> [Activity]: Set down exactly, from the records below, the line with "ATOM 73 C C" through the line with "ATOM 83 O O", and nothing else.

**** Information ****

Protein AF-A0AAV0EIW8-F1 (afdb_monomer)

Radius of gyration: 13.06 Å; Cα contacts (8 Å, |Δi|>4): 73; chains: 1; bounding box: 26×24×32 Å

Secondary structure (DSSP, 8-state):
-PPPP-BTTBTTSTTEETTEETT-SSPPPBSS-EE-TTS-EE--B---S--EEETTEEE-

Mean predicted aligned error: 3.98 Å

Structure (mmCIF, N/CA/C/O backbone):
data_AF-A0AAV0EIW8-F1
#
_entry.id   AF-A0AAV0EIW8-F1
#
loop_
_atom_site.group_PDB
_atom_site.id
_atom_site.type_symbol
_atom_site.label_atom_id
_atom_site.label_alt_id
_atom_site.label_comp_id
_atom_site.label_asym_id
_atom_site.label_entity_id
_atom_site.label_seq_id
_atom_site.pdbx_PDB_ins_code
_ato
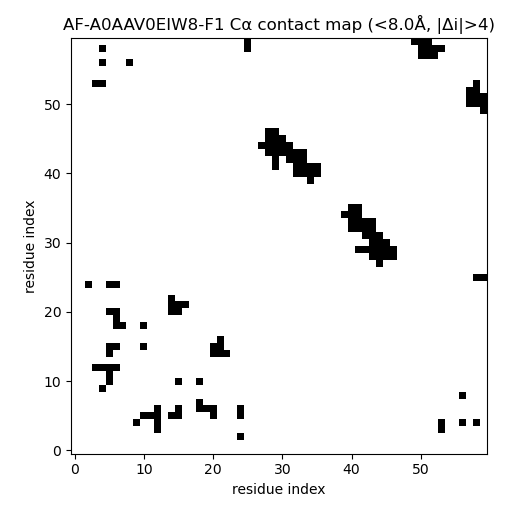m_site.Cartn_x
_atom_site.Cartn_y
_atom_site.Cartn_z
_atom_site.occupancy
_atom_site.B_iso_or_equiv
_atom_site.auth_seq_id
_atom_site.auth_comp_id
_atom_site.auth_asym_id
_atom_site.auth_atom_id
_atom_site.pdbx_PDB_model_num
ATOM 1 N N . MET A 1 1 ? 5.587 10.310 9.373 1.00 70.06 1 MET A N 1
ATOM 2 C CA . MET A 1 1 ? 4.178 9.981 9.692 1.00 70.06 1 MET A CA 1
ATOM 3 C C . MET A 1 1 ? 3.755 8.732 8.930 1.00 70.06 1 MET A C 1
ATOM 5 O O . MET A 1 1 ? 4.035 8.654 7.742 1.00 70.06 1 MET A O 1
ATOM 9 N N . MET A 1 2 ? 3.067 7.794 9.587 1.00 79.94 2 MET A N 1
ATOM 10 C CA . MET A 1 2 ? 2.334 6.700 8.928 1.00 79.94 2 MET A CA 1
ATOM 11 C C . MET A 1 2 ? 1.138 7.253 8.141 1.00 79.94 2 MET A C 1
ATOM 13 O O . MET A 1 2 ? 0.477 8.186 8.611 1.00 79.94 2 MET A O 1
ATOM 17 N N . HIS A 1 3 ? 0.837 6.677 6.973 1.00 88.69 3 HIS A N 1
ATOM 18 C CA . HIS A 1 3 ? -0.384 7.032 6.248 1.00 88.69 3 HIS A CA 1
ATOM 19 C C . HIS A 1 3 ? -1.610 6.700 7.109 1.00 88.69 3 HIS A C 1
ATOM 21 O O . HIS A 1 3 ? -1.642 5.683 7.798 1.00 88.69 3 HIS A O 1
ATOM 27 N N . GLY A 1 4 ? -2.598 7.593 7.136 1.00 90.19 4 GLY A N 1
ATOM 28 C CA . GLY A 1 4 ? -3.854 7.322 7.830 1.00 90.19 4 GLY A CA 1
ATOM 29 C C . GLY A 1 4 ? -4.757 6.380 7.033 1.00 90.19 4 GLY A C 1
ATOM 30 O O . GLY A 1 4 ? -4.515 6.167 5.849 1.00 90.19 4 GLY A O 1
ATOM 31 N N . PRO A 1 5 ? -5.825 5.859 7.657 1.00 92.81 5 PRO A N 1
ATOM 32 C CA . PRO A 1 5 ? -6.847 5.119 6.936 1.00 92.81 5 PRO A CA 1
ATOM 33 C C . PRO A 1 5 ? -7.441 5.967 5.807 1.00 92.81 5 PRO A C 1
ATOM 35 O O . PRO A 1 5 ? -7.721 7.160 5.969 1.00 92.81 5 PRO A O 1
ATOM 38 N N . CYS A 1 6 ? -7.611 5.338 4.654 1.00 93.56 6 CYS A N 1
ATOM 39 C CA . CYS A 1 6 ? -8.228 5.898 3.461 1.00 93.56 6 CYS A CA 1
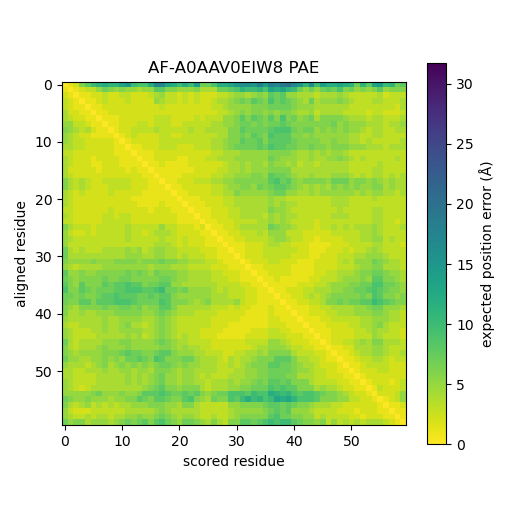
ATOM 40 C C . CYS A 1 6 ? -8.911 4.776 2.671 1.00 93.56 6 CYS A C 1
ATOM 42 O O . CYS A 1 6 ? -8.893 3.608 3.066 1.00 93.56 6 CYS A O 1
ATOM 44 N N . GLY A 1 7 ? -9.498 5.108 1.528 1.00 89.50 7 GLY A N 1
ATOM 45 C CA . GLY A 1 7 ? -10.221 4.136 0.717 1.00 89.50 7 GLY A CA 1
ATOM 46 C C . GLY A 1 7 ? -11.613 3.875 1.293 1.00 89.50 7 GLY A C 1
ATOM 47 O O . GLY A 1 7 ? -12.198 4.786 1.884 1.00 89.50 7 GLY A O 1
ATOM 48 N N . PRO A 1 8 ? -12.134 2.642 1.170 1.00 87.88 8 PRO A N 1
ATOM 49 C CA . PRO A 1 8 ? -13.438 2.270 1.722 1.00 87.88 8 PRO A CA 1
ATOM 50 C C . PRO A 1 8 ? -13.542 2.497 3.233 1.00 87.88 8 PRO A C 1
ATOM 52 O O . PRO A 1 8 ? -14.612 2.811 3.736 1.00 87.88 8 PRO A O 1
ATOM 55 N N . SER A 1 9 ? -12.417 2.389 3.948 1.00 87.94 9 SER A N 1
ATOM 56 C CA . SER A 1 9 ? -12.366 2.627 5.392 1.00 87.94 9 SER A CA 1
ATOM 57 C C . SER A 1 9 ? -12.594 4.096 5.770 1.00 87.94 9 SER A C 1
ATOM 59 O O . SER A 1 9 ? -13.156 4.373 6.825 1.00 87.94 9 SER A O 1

****
**** Information ****

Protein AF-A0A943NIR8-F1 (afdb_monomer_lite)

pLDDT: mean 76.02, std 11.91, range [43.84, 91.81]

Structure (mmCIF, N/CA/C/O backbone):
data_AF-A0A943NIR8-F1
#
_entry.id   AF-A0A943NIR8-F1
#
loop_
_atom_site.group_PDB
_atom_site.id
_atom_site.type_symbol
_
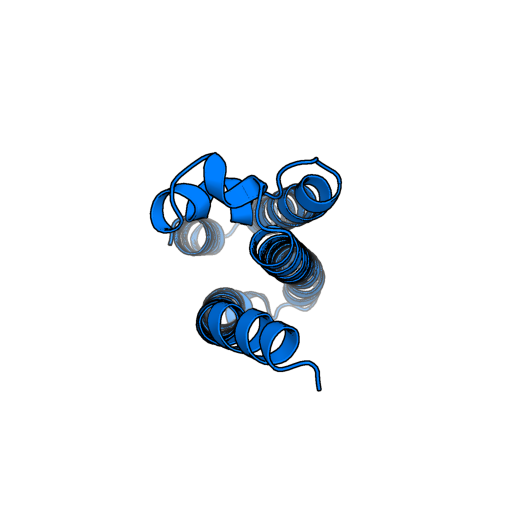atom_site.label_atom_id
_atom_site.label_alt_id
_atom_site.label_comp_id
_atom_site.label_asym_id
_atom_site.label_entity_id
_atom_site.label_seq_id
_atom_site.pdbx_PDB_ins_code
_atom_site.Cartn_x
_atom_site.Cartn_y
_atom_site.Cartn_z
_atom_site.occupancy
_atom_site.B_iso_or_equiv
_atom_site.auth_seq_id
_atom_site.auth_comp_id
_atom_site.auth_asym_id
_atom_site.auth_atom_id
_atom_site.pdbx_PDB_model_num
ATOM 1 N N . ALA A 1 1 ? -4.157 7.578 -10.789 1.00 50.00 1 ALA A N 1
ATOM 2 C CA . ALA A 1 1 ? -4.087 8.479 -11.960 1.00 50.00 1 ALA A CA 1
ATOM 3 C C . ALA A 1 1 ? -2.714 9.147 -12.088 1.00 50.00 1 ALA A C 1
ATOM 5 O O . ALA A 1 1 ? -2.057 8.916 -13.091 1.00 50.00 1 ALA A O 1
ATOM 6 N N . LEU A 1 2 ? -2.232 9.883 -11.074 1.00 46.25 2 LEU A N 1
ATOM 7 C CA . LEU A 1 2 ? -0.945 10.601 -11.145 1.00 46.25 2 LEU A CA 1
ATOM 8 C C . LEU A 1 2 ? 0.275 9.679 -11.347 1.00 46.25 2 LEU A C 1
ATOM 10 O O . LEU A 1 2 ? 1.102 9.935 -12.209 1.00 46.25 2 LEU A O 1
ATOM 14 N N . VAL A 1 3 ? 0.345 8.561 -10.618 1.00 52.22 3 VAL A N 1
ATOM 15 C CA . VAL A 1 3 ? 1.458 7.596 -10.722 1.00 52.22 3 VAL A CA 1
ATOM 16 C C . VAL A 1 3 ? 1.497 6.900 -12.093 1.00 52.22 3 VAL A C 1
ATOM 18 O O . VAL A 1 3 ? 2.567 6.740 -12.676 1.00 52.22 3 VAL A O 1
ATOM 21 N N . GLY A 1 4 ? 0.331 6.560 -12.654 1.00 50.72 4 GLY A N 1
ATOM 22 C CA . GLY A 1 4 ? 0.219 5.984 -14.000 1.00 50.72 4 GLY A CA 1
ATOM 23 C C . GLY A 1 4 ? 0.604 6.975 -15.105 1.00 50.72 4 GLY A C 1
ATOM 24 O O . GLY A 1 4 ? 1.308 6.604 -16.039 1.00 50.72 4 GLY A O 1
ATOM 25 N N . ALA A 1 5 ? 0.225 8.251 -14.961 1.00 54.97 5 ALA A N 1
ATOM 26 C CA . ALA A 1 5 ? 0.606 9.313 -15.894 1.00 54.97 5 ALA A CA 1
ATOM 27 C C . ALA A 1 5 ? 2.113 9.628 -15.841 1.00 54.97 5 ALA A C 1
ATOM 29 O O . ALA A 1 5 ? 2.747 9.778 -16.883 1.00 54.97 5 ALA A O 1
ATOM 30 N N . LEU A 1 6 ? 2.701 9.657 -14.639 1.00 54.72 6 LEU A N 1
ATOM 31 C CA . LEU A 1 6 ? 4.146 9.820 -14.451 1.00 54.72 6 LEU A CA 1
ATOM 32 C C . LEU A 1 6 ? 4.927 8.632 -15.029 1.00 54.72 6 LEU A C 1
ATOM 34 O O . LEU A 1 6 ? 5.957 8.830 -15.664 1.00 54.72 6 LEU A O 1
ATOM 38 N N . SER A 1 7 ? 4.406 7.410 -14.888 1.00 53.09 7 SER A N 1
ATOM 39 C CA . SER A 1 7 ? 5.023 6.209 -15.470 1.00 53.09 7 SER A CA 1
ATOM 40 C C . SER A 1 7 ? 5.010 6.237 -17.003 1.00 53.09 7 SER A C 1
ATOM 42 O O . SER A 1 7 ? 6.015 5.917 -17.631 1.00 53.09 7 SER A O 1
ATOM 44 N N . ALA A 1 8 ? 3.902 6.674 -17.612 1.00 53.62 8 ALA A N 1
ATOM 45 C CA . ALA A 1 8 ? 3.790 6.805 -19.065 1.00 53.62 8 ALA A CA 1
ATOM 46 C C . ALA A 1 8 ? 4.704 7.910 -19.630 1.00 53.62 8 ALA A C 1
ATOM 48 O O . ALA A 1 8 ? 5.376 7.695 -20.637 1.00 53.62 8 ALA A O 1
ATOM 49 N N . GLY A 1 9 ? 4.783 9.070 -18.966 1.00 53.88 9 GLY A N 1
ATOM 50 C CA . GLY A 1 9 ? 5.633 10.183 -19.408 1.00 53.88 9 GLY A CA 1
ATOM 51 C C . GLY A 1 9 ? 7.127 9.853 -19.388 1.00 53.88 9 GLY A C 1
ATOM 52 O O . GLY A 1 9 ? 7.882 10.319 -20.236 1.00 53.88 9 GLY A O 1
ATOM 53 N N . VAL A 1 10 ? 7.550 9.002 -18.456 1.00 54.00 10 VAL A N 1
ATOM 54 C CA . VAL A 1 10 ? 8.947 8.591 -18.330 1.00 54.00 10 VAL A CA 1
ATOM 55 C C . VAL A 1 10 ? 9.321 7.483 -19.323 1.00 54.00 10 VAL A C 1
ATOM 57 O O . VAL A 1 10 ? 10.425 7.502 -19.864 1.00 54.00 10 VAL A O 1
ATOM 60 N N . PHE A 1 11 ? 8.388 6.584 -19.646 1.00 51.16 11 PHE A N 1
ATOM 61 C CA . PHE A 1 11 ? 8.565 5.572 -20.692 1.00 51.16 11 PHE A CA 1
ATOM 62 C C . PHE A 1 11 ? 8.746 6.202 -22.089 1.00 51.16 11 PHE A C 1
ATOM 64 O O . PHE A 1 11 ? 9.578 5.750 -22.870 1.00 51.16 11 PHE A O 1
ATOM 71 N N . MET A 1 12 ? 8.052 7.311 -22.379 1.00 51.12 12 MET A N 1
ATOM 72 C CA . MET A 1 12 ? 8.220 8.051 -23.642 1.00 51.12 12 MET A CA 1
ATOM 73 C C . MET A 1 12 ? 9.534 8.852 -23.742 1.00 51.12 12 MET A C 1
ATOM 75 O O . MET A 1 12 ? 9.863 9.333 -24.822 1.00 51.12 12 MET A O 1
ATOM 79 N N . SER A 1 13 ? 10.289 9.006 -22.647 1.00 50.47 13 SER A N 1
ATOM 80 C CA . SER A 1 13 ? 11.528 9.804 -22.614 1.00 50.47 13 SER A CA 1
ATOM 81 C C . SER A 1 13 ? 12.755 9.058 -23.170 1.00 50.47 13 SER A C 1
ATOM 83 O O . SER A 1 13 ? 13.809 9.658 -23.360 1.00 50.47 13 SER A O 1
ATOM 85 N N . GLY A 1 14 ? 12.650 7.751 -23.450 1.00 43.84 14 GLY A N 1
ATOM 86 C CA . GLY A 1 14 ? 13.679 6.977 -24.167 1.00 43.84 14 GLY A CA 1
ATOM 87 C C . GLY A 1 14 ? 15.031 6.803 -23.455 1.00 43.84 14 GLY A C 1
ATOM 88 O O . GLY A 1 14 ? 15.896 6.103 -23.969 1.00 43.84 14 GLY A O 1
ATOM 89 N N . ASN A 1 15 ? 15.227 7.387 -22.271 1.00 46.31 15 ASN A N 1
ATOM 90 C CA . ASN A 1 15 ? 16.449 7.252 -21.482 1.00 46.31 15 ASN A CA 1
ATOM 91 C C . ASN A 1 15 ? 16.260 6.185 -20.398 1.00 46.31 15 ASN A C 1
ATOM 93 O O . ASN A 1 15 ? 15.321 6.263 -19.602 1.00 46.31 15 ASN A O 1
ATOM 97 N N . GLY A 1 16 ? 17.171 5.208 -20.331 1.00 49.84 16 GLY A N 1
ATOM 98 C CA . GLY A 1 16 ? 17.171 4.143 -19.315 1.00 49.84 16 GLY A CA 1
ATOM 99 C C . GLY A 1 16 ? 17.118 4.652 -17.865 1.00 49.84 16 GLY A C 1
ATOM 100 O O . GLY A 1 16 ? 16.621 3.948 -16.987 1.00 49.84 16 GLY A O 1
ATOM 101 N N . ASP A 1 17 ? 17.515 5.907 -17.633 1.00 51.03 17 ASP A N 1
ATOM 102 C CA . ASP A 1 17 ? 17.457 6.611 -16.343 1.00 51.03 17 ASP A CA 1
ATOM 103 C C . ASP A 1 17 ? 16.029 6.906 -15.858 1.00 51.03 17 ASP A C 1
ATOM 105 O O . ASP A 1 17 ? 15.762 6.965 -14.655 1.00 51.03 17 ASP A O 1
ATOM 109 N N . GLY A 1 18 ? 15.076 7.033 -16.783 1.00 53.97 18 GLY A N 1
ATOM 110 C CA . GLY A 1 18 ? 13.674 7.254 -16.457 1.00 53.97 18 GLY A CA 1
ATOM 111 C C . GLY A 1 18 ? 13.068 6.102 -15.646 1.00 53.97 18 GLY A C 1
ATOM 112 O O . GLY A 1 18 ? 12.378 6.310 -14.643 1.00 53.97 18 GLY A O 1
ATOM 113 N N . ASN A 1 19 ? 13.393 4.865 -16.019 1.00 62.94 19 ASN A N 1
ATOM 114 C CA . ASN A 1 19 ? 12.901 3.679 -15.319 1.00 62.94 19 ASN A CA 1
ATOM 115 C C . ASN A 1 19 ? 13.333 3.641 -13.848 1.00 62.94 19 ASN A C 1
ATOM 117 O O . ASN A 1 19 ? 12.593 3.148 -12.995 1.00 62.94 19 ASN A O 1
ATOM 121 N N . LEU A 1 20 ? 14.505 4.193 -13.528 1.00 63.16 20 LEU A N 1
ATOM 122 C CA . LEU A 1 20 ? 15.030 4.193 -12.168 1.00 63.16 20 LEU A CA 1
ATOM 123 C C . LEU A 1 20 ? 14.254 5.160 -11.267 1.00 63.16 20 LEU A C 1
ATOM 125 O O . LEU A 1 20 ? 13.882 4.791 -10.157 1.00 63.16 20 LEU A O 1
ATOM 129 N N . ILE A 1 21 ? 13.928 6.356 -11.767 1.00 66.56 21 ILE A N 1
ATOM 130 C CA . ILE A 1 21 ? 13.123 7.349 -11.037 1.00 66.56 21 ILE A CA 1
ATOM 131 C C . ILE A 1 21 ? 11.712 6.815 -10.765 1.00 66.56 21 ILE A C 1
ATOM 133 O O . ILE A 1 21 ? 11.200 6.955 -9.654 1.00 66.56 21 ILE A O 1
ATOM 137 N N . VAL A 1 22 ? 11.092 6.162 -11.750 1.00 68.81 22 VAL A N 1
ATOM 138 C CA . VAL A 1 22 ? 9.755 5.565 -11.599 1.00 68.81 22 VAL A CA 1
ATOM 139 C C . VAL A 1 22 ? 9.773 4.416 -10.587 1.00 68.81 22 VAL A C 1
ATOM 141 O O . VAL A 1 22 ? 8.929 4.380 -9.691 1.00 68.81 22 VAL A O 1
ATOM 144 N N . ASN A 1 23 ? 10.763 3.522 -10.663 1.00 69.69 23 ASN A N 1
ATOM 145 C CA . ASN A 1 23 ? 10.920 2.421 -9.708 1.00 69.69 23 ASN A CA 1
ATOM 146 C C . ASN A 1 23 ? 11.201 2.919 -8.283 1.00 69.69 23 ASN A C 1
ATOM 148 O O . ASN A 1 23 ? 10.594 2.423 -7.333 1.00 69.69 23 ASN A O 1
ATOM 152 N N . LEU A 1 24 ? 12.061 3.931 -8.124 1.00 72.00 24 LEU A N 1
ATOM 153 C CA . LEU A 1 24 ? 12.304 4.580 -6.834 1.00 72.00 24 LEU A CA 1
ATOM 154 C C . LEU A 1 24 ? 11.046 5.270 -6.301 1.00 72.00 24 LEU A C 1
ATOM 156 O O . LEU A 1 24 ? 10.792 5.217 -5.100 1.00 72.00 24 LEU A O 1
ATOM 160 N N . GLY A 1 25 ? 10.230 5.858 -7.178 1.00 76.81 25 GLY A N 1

****

> [Exercise response]:
ATOM 73 C C . MET A 1 12 ? 9.534 8.852 -23.742 1.00 51.12 12 MET A C 1
ATOM 75 O O . MET A 1 12 ? 9.863 9.333 -24.822 1.00 51.12 12 MET A O 1
ATOM 79 N N . SER A 1 13 ? 10.289 9.006 -22.647 1.00 50.47 13 SER A N 1
ATOM 80 C CA . SER A 1 13 ? 11.528 9.804 -22.614 1.00 50.47 13 SER A CA 1
ATOM 81 C C . SER A 1 13 ? 12.755 9.058 -23.170 1.00 50.47 13 SER A C 1
ATOM 83 O O . SER A 1 13 ? 13.809 9.658 -23.360 1.00 50.47 13 SER A O 1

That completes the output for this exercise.